Adding to the tension, the Bush Administration formally announced on the eve of the conference its opposition to the federal AIDS disaster-relief bill. The bill, which sailed through both houses of Congress, would provide funds to cities whose public health structures are sagging under the weight of the epidemic.

As a result, many who are fighting their own personal battles against AIDS thought the eruption against the Administration's highest-ranking official at the conference was right on target. "He talks, we die," read the banner unfurled by the protesters as the noise-making began.

"To have ended this conference with everybody arm in arm, grinning, would have misrepresented the direness of the situation," said Los Angeles writer Paul Monette, who chronicled the death of his lover, Roger Horwitz, in his book "Borrowed Time."

"We who are in the trenches know that the nightmare is absolutely continuing," said Monette, who is also infected with the human immunodeficiency virus. "This is not a time for good manners."

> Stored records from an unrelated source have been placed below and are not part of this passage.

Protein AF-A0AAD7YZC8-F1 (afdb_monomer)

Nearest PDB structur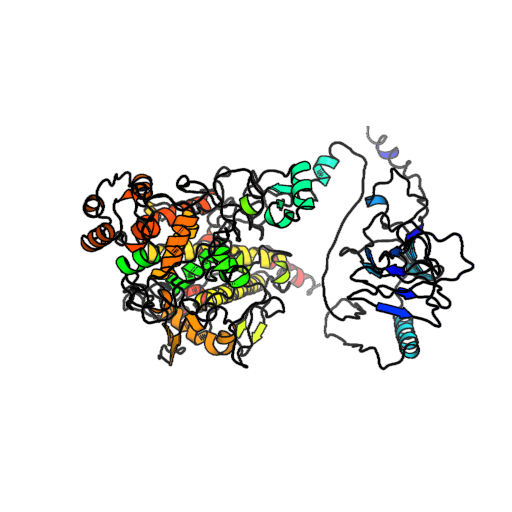es (foldseek):
  7oih-assembly3_E  TM=8.857E-01  e=1.376E-30  Homo sapiens
  7oih-assembly1_B  TM=8.797E-01  e=2.391E-30  Homo sapiens
  7oih-assembly2_C  TM=8.798E-01  e=6.121E-30  Homo sapiens
  8ogi-assembly1_B  TM=8.863E-01  e=1.033E-22  Homo sapiens
  7qzr-assembly1_B  TM=8.720E-01  e=1.389E-21  Homo sapiens

Sequence (856 aa):
MSLILVLKCLVVFGTTLISAVTVKWLPNSNFNLPENFIGKKLPCSKQTVVFPRSITGSVDIPPETEVRGFILPENGELILEDLLTFGANPAETNCTEEYAYYLDTAVRSWSQADVWSSPKFNKATPDSDRVPCFNDVVEFPEDTKFTVILPKATQHVKEVRVGSEIYYSSHEKFDMNAFDNLVKDTVDGYGEDRIEYYVGLSPEIEFRRIQLVVVDKEEYEEHWCKMLFADVFLTLLCISLSYGCLYDIYTGELLSADLQKFYESNGLLETCAVNVKPCYENEWRRVDGSCNNLESPARATFFSPMTRVLPADFFDGYKARKAESGEELPPPRQVRLKLLNETRSTHKDLNNNVPGYAAFAYIDIGSIHDNENLLGKTTYCCKKEHMNDFACTPNIISDDDPVFGPTDIRCMNATRPVTYQMFQCTQDPVPSPIKKATTPFDLSQIYNSKGEGDRVLRSFKGGELAVEEENGALFPPNGPTASCPTNVLPDETRCFEHYYGTFIPVTLLTTWYVRHHNYIASNLAKLNPCWNDELLYQTARDINIAFYKQVYFYEWNTALQGRDNLIKAGVISKDKGCRDLYDSKMSPEITLEFNLFNRWFHLLQESKTMLYDVHGNFIEEFKSFDATFRTGLLANNMSSFTQSMFRAPCHGGDGTVDPELANSALPAFQRAIDALSGDISKNRNFGLPAYVDYILHFLGIEINTFEDLYTAGLMTKEKVRLLKSTYAHPRDIDVIAGGGWCEKNMKGGNIPLTVANILNDNTLRAIKSDRHWYERCNRPHAFTEKQLKEIRKSTLSCLMCAVGDGVTEVPKKAFYNISPKNPLVTCDKIKKLNFKPWADPACKKKKSSKKTELDS

pLDDT: mean 83.08, std 19.99, range [24.94, 98.81]

Foldseek 3Di:
DDDDPVVVVPPPPPDPPPPAWEKEFAFFLELPFLVQWDVSHHADLQAEEEEPQEADAEHEDDPPARHQYYDDHPYYHYHYPDDHHHHRDPPDDPDDDHYIYGHRSQEDELLFQVRIDTPPDDPPDDSNNSRAAQRHEYEYEPPGHHHYRYPLADGHHQWYDHVPDTPDHPPDDDDPVVVVVVVVVVCVVPDVPPDDDDPDDDDDDDDDDDDDDDDDDDDDHDHDDDDDDDDPPVVVVVVCQAWFFKAFQEVLHGADPVNVVVCVVLVNCVQGIDGFHQEDQQDFQALQQAPLFNVRRSFQGQFRFFAAPDDFAADPPLFFHDFPVRHRAFALLLLLPLQAAADFAFAPWFALLQLLLLVLQCQQAFAPVQVVCCQPPQVCCPPPVNVPPPQWDKRAADCPRPPPVVDPDGIDTGTQADFCVNSVSDPPPQGIHTGGHGLFQQPSLLQPSDDPTNPQQCPQPLLAGDWDDDPNATAADDDDVFFQPLQDDPQLPDGHPSHDQFFDSSRLVSRLLRVQLVLQSVVLCVQFVPDGNVVSNSVSSLLSSLLSCLAVQVFNVCQFANDVRCCVLVLDHPDLAFDAQADSPQRSHFHPLLNLLSLLSQQFADQWQFFAALVRHTDDIDGRLSCGSRNSVCSPRQQRSLSSRQAGGTGHLQSYGHNCCQFPNNVVSDVTDGVSSNSLSSLRSSSPFALQVLCCVQPVDHDFALVVCVVVVFFDPSSSVSCVVNGVTSRSHRNCSRQSRGGDRDVNGSGGPSSSRSNSVRSSSSSHSRLSRQSHQPGNVHDDSVQSSLSNLRYVLLSCLSRGPSPQWAFQRRGTHDDPVTHIDGSVVRRHRDCVSVRDPVSVVVVVVVVVVVVD

Secondary structure (DSSP, 8-state):
--SSSTTSTTS-------PPPEEEE-----TT-GGGBTTS-PPPTTPEEE--SB--S-EEE-TT-EESEEE--SBS-EEE-S--EES--TT--S---SEEEB---SEEETT-SSSEE-TT--TTS-GGGTS--TTPEEEEPTT---EEE--SS----SEEEETTEEEEETTS---HHHHHHHHHHHHHHH-GGG-----------S---------SS------------S-TTTSHHHHTTTSPEEEETTT-SBPPHHHHHHHHHTT-HHHHEEEEPPP-TTPPPPSS-TTSSSSSTTTTSTTPPPB-SS---EETTTEEPPPTTSSPPPPHHHHHHHHSEE---EEEEEETHHHHHHHHHHHHHS--HHHHHHHTT---TTSGGGTT-TTB--EE--TT-TTTTTSS--EE--BPPPBTTTTTS---SS--B---S-SSSS-HHHH--STTGGGGGB-SSTTPBP-EEETTEEEPPB-SS---TT--STT----BSSS---SHHHHHHHHHHHHHHHHHHHHHHHH-TT--HHHHHHHHHHHHHHHHHHHIIIIIHHHHH-HHHHHHTTSS-S--S------TTS--PPBHHHHHHGGGGGGG--SEEEEE-TT--EEEEEEGGGGTT-GGGHHHHHHHHHHHHHHSEEE--SSEE-TTTTTBSSTTT-S-B-HHHHHHHHHHHTTPPBHHHHHHHHH-----STTHHHHTSSB-HHHHHHHHTT-SSGGG-BHIIIIIIIBPBPTTSSSBHHHHHHHHHHHHHHHHH-TT-TT-SSSTTPPPHHHHHHHTT--HHHHHHHH-TT-SEEESSTTB--BTTB-EEEGGGS-----GGG--HHHHHHHHHHHHSS--

Structure (mmCIF, N/CA/C/O backbone):
data_AF-A0AAD7YZC8-F1
#
_entry.id   AF-A0AAD7YZC8-F1
#
loop_
_atom_site.group_PDB
_atom_site.id
_atom_site.type_symbol
_atom_site.label_atom_id
_atom_site.label_alt_id
_atom_site.label_comp_id
_atom_site.label_asym_id
_atom_site.label_entity_id
_atom_site.label_seq_id
_atom_site.pdbx_PDB_ins_code
_atom_site.Cartn_x
_atom_site.Cartn_y
_atom_site.Cartn_z
_atom_site.occupancy
_atom_site.B_iso_or_equiv
_atom_site.auth_seq_id
_atom_site.auth_comp_id
_atom_site.auth_asym_id
_atom_site.auth_atom_id
_atom_site.pdbx_PDB_model_num
ATOM 1 N N . MET A 1 1 ? -14.193 5.421 -69.619 1.00 38.94 1 MET A N 1
ATOM 2 C CA . MET A 1 1 ? -14.078 6.891 -69.476 1.00 38.94 1 MET A CA 1
ATOM 3 C C . MET A 1 1 ? -13.715 7.180 -68.022 1.00 38.94 1 MET A C 1
ATOM 5 O O . MET A 1 1 ? -14.600 7.420 -67.222 1.00 38.94 1 MET A O 1
ATOM 9 N N . SER A 1 2 ? -12.482 7.005 -67.549 1.00 38.91 2 SER A N 1
ATOM 10 C CA . SER A 1 2 ? -11.161 7.172 -68.184 1.00 38.91 2 SER A CA 1
ATOM 11 C C . SER A 1 2 ? -10.828 8.629 -68.532 1.00 38.91 2 SER A C 1
ATOM 13 O O . SER A 1 2 ? -11.505 9.243 -69.349 1.00 38.91 2 SER A O 1
ATOM 15 N N . LEU A 1 3 ? -9.724 9.101 -67.942 1.00 29.97 3 LEU A N 1
ATOM 16 C CA . LEU A 1 3 ? -8.821 10.180 -68.374 1.00 29.97 3 LEU A CA 1
ATOM 17 C C . LEU A 1 3 ? -9.205 11.673 -68.283 1.00 29.97 3 LEU A C 1
ATOM 19 O O . LEU A 1 3 ? -8.309 12.482 -68.494 1.00 29.97 3 LEU A O 1
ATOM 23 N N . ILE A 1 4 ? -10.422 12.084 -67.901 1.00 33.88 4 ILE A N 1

"People are offended? Well, let them join the club," added David Barr, a lawyer and member of ACT UP/New York. "I'm offended that there are 99 drugs that should be in clinical trials now but aren't, that there are thousands of homeless people with AIDS in New York, that 37 million Americans live without health insurance."

Mark Cloutier, executive director of the National Public Health Project on AIDS, said critics of ACT UP misunderstand its role: "ACT UP wouldn't be doing its job if it didn't stir things up. As long as they are not violent, they provide a steam valve for an incredibly volatile situation."

Since ACT UP was founded three years ago, the group's white-hot rage has drawn more attention than more polite forms of AIDS activism, such as the Names Project's AIDS Memorial Quilt. ACT UP boasts 50 chapters and thousands of members and is best known in Los Angeles for its frequent attacks on the county Board of Supervisors.

"You can think of the quilt as Martin Luther King and ACT UP as Malcolm X," said Thomas Watson, a Harvard student who is spending his senior year analyzing the divergent strains of AIDS activism.